A crucial factor in the debate will be whether the ECB continues to forecast that inflation will fall back below its 2 per cent target next year and stay there over the next two years. The central bank is due to update its inflation forecasts and issue a new prediction for 2024 in December.

Soaring energy prices and supply chain bottlenecks have prompted some ECB policymakers to fret that the bank is underestimating future price growth. Nonetheless, few analysts expect a hard stop in the ECB’s debt-market support once PEPP expires. Instead, they widely forecast that the central bank will expand its traditional asset purchase programme, which has been buying €20bn of bonds a month alongside PEPP purchases.

“I expect they will continue to revise up their inflation forecasts until the second half of next year,” said Frederik Ducrozet, strategist at Pictet Wealth Management. “But I still think the asset purchase programme will continue to the end of 2023.”

Several of the council members said the ECB could shift from buying a fixed monthly amount of debt in the traditional asset purchase programme to targeting a total of overall purchases.
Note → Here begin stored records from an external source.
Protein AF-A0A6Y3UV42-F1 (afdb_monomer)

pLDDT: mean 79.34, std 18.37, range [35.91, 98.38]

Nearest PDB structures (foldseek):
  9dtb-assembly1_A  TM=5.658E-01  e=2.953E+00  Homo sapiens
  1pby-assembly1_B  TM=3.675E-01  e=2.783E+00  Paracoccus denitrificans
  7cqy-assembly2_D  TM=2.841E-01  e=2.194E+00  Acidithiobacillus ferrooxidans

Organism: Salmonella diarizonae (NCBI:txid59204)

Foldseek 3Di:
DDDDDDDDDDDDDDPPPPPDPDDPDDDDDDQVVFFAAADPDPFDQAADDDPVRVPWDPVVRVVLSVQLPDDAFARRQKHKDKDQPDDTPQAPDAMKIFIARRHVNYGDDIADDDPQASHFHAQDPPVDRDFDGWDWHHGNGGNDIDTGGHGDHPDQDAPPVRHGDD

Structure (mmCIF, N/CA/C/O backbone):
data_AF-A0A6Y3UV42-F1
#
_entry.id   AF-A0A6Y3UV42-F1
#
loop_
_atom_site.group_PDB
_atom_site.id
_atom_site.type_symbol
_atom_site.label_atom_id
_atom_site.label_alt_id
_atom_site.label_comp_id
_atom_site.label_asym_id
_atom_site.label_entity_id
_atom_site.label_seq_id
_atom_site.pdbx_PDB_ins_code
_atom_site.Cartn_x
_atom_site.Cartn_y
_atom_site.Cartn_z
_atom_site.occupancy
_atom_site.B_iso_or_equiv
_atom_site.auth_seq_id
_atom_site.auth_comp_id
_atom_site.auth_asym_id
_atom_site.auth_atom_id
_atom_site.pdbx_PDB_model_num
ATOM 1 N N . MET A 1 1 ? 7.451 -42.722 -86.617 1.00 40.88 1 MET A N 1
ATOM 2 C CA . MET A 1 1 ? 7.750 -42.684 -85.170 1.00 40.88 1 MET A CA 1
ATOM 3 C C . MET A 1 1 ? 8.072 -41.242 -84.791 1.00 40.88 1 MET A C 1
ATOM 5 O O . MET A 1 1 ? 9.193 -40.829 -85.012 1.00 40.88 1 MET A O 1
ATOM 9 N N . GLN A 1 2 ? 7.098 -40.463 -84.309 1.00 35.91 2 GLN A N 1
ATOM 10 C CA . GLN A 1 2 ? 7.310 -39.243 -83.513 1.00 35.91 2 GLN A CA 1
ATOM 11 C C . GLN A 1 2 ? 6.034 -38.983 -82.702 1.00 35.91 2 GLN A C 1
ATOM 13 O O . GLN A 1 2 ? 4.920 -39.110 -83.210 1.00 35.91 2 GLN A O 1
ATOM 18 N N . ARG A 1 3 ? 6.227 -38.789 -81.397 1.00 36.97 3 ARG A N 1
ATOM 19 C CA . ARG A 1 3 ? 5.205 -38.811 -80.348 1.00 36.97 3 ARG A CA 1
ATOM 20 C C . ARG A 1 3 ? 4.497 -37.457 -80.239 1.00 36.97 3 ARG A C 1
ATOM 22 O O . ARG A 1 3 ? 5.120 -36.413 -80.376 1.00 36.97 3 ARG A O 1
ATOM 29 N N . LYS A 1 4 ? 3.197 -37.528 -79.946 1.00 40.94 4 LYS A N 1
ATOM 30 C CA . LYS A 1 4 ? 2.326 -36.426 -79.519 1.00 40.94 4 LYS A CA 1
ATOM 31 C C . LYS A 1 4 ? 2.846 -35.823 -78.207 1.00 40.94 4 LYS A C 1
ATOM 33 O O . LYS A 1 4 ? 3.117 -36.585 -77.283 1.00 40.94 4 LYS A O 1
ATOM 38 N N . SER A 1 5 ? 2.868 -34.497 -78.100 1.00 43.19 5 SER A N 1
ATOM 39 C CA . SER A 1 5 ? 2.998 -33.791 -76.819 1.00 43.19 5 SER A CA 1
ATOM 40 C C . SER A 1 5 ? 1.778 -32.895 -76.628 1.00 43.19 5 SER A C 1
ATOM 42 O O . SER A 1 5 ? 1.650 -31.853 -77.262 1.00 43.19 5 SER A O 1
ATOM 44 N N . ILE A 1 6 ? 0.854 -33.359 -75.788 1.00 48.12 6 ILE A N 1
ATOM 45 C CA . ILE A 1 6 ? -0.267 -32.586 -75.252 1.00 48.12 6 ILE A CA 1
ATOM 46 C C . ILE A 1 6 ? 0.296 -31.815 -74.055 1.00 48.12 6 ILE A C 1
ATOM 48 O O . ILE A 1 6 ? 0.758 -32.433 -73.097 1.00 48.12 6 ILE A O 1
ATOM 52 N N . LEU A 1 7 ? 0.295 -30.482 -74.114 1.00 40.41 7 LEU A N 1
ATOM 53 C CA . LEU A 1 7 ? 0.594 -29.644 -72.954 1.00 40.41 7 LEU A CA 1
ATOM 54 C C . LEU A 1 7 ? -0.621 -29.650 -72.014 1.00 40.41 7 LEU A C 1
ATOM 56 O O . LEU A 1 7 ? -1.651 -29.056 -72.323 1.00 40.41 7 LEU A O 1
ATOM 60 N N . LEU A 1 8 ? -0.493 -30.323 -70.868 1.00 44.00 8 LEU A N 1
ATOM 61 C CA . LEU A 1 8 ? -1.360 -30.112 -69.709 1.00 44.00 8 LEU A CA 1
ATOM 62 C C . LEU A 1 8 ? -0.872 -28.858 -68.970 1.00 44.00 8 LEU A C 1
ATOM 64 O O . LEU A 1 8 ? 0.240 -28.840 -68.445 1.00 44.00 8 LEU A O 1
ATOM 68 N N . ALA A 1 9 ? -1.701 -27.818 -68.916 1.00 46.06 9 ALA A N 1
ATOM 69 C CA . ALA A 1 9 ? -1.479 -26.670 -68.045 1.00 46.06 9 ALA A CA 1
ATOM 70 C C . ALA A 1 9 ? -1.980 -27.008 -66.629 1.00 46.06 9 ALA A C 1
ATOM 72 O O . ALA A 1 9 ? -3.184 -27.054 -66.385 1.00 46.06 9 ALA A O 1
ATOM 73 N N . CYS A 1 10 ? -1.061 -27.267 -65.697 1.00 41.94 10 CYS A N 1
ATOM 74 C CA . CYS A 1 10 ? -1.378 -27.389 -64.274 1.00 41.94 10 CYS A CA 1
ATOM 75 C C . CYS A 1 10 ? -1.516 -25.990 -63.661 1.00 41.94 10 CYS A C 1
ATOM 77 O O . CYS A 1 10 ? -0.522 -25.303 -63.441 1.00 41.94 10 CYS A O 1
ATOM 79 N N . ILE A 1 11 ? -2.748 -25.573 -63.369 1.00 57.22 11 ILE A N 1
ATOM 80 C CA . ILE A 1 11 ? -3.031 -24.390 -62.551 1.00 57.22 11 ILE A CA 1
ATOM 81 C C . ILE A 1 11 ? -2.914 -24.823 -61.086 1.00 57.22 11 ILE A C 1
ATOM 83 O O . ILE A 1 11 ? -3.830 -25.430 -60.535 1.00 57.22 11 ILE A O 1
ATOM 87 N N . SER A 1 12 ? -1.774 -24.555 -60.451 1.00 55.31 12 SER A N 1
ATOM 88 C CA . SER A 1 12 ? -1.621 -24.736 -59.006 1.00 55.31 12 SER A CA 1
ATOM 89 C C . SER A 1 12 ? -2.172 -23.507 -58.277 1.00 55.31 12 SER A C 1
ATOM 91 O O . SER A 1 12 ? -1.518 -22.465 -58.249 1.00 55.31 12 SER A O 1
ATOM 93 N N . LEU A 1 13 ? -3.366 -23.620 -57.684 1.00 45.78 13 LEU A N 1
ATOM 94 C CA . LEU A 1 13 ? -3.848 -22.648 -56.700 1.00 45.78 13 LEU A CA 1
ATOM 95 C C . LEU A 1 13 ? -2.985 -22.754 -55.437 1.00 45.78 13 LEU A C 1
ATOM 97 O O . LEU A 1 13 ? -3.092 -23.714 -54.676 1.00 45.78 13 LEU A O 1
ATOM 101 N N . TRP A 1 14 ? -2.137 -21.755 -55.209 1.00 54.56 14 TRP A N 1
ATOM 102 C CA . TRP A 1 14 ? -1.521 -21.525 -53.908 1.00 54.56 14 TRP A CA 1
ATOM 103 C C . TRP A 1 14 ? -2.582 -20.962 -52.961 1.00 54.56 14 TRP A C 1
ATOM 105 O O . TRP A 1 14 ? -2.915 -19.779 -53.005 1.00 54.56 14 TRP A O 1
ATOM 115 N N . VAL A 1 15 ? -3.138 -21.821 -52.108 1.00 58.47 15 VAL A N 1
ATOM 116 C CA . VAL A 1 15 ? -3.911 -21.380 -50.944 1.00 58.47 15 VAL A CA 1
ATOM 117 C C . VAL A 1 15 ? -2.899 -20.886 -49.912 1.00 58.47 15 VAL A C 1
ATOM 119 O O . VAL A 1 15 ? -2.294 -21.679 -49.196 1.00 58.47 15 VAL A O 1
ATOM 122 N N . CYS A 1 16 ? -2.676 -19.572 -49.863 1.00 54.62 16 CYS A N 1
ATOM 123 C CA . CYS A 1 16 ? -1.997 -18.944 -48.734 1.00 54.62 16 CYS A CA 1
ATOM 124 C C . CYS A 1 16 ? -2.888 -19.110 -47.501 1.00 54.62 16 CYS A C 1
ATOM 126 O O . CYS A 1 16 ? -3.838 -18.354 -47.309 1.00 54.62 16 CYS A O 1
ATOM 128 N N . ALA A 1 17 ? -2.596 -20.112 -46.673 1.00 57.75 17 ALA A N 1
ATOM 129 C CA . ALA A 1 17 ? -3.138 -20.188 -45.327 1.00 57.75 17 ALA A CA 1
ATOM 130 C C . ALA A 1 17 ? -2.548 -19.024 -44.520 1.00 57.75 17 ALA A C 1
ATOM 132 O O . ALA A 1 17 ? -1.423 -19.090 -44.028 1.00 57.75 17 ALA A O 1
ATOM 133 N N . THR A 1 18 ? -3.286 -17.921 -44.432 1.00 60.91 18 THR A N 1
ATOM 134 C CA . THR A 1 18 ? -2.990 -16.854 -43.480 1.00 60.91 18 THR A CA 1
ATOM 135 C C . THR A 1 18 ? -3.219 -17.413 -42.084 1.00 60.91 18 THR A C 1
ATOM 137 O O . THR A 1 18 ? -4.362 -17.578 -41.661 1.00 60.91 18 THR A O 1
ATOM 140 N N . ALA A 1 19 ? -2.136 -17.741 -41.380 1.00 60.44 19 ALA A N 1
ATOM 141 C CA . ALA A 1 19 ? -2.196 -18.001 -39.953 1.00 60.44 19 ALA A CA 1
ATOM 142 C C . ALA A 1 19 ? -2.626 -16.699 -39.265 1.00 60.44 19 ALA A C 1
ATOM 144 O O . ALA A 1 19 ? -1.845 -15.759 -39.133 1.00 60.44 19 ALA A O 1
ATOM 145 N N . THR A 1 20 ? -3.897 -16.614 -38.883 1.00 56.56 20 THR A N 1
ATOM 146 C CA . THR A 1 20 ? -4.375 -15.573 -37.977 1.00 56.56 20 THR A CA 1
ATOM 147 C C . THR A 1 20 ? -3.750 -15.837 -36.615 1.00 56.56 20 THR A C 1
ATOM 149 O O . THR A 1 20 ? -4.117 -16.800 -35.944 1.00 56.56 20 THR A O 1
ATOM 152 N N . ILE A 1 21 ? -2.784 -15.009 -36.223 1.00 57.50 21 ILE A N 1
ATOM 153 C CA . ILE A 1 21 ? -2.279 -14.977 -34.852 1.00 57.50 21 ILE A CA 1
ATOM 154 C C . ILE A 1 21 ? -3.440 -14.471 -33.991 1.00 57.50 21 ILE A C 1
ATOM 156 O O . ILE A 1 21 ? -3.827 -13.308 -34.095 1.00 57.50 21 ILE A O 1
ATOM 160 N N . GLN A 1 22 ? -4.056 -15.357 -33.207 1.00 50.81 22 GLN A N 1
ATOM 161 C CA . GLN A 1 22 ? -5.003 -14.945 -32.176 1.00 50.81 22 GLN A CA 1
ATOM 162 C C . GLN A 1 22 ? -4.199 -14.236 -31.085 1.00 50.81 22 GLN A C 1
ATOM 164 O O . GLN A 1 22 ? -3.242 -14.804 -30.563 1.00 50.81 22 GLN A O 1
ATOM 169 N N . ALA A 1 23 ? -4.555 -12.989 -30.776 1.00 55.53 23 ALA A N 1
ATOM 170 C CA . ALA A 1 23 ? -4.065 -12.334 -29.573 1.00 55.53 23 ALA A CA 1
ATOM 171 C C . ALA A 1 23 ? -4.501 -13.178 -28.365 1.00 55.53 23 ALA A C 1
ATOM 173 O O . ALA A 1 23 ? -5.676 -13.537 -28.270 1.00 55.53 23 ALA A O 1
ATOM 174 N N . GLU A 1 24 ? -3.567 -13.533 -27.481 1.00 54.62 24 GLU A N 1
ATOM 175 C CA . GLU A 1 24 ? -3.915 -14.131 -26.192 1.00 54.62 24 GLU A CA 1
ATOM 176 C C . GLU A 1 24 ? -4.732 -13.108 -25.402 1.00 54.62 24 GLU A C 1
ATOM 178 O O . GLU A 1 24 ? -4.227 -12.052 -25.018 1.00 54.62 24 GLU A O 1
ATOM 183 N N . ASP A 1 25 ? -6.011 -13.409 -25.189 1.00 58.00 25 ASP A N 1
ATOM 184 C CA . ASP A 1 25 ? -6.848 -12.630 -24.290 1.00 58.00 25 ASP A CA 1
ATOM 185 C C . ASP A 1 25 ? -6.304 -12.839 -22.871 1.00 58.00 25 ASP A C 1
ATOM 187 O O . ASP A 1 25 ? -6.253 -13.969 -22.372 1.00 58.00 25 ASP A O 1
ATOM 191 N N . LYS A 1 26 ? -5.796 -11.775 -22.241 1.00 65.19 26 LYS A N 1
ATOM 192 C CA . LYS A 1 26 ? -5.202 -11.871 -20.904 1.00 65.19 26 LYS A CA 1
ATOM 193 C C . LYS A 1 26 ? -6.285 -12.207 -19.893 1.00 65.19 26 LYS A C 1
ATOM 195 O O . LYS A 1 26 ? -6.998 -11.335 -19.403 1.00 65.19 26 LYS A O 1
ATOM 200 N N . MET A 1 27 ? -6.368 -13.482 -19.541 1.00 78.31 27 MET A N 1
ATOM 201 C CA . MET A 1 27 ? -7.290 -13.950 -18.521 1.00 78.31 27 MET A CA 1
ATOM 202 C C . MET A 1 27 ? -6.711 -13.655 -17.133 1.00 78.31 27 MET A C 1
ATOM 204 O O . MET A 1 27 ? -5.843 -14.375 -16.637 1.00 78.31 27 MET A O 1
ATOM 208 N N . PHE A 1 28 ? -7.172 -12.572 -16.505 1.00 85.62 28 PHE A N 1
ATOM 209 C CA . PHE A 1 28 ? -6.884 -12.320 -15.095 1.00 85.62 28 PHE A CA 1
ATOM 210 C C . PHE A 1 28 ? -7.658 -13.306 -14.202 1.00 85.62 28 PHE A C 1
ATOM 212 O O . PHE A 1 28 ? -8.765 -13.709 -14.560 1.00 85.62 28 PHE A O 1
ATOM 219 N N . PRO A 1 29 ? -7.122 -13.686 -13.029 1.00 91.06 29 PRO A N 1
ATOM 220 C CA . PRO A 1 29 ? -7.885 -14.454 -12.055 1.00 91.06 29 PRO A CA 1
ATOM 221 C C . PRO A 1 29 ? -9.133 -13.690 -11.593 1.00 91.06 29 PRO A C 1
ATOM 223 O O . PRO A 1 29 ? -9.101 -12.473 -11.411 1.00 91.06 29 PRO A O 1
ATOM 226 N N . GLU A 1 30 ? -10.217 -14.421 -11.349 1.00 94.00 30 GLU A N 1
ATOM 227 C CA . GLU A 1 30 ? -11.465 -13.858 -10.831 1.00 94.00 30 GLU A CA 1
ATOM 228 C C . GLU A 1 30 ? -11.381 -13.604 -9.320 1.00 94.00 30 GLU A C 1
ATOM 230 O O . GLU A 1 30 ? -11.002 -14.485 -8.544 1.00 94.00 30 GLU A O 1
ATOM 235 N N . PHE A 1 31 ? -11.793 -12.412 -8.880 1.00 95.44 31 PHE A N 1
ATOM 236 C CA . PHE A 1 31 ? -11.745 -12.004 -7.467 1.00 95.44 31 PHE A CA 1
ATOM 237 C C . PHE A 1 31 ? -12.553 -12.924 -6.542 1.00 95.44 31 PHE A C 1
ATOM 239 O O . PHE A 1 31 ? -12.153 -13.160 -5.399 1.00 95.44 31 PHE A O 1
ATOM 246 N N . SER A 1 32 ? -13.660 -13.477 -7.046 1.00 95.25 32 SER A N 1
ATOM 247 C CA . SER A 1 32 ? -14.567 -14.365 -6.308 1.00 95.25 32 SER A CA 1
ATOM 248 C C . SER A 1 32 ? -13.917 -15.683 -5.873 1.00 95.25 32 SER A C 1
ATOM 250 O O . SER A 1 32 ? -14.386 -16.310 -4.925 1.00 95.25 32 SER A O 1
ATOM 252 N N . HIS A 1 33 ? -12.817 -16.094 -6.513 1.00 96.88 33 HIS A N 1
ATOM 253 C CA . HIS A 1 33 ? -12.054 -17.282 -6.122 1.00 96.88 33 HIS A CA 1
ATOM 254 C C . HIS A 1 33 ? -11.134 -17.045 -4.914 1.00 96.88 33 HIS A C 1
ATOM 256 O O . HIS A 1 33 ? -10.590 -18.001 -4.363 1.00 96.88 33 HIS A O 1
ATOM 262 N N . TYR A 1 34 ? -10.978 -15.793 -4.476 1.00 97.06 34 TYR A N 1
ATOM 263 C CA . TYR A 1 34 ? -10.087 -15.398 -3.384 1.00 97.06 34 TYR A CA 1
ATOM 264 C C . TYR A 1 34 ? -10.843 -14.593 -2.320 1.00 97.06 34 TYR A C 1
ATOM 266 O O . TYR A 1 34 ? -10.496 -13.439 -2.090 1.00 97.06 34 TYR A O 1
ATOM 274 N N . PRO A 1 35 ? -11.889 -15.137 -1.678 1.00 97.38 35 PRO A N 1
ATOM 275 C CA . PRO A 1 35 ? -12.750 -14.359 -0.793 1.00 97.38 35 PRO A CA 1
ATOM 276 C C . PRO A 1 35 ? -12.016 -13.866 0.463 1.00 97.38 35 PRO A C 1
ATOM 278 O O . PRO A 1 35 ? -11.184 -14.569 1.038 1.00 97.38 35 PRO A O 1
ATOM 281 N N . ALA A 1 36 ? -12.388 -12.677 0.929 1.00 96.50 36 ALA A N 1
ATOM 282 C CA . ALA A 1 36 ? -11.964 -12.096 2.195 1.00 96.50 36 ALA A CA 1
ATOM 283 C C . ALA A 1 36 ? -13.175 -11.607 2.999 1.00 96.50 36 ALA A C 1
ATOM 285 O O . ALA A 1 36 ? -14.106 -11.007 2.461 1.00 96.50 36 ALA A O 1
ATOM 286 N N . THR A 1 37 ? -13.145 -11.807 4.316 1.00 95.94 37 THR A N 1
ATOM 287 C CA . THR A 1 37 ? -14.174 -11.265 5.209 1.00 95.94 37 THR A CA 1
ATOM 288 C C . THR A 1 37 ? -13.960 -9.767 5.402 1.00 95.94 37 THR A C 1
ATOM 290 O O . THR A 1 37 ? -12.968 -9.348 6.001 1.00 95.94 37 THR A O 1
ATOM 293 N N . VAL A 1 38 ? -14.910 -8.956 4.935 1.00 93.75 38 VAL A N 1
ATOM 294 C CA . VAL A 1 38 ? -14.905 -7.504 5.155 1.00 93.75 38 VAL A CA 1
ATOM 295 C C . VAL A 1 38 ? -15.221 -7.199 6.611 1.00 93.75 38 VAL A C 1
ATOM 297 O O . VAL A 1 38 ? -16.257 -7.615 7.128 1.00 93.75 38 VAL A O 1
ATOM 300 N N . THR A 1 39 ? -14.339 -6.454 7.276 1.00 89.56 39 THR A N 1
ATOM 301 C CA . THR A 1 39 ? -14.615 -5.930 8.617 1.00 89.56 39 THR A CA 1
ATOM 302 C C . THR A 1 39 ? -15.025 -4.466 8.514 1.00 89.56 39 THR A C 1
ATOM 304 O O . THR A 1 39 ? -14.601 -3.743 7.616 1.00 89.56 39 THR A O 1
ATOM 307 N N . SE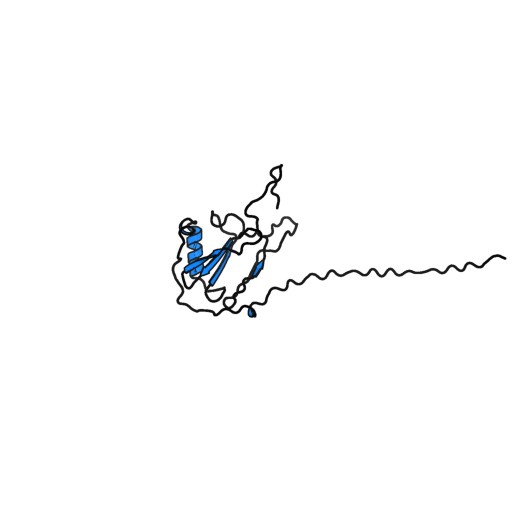R A 1 40 ? -15.881 -4.011 9.428 1.00 85.31 40 SER A N 1
ATOM 308 C CA . SER A 1 40 ? -16.346 -2.618 9.484 1.00 85.31 40 SER A CA 1
ATOM 309 C C . SER A 1 40 ? -15.675 -1.802 10.597 1.00 85.31 40 SER A C 1
ATOM 311 O O . SER A 1 40 ? -16.069 -0.662 10.841 1.00 85.31 40 SER A O 1
ATOM 313 N N . GLY A 1 41 ? -14.676 -2.372 11.279 1.00 86.38 41 GLY A N 1
ATOM 314 C CA . GLY A 1 41 ? -13.940 -1.731 12.368 1.00 86.38 41 GLY A CA 1
ATOM 315 C C . GLY A 1 41 ? -14.288 -2.246 13.777 1.00 86.38 41 GLY A C 1
ATOM 316 O O . GLY A 1 41 ? -14.966 -3.266 13.910 1.00 86.38 41 GLY A O 1
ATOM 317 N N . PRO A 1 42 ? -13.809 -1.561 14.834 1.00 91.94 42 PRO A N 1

They said it could also create a new “backstop fund” on top of the asset purchase programme, to be used only in response to disruption in financial markets.

François Villeroy de Galhau, the French central bank governor and an ECB council member, said last week that the bank could maintain capacity for extra asset purchases in emergencies, adding that “the theoretical possibility of their use, would mean that we would probably not have to actually use them”.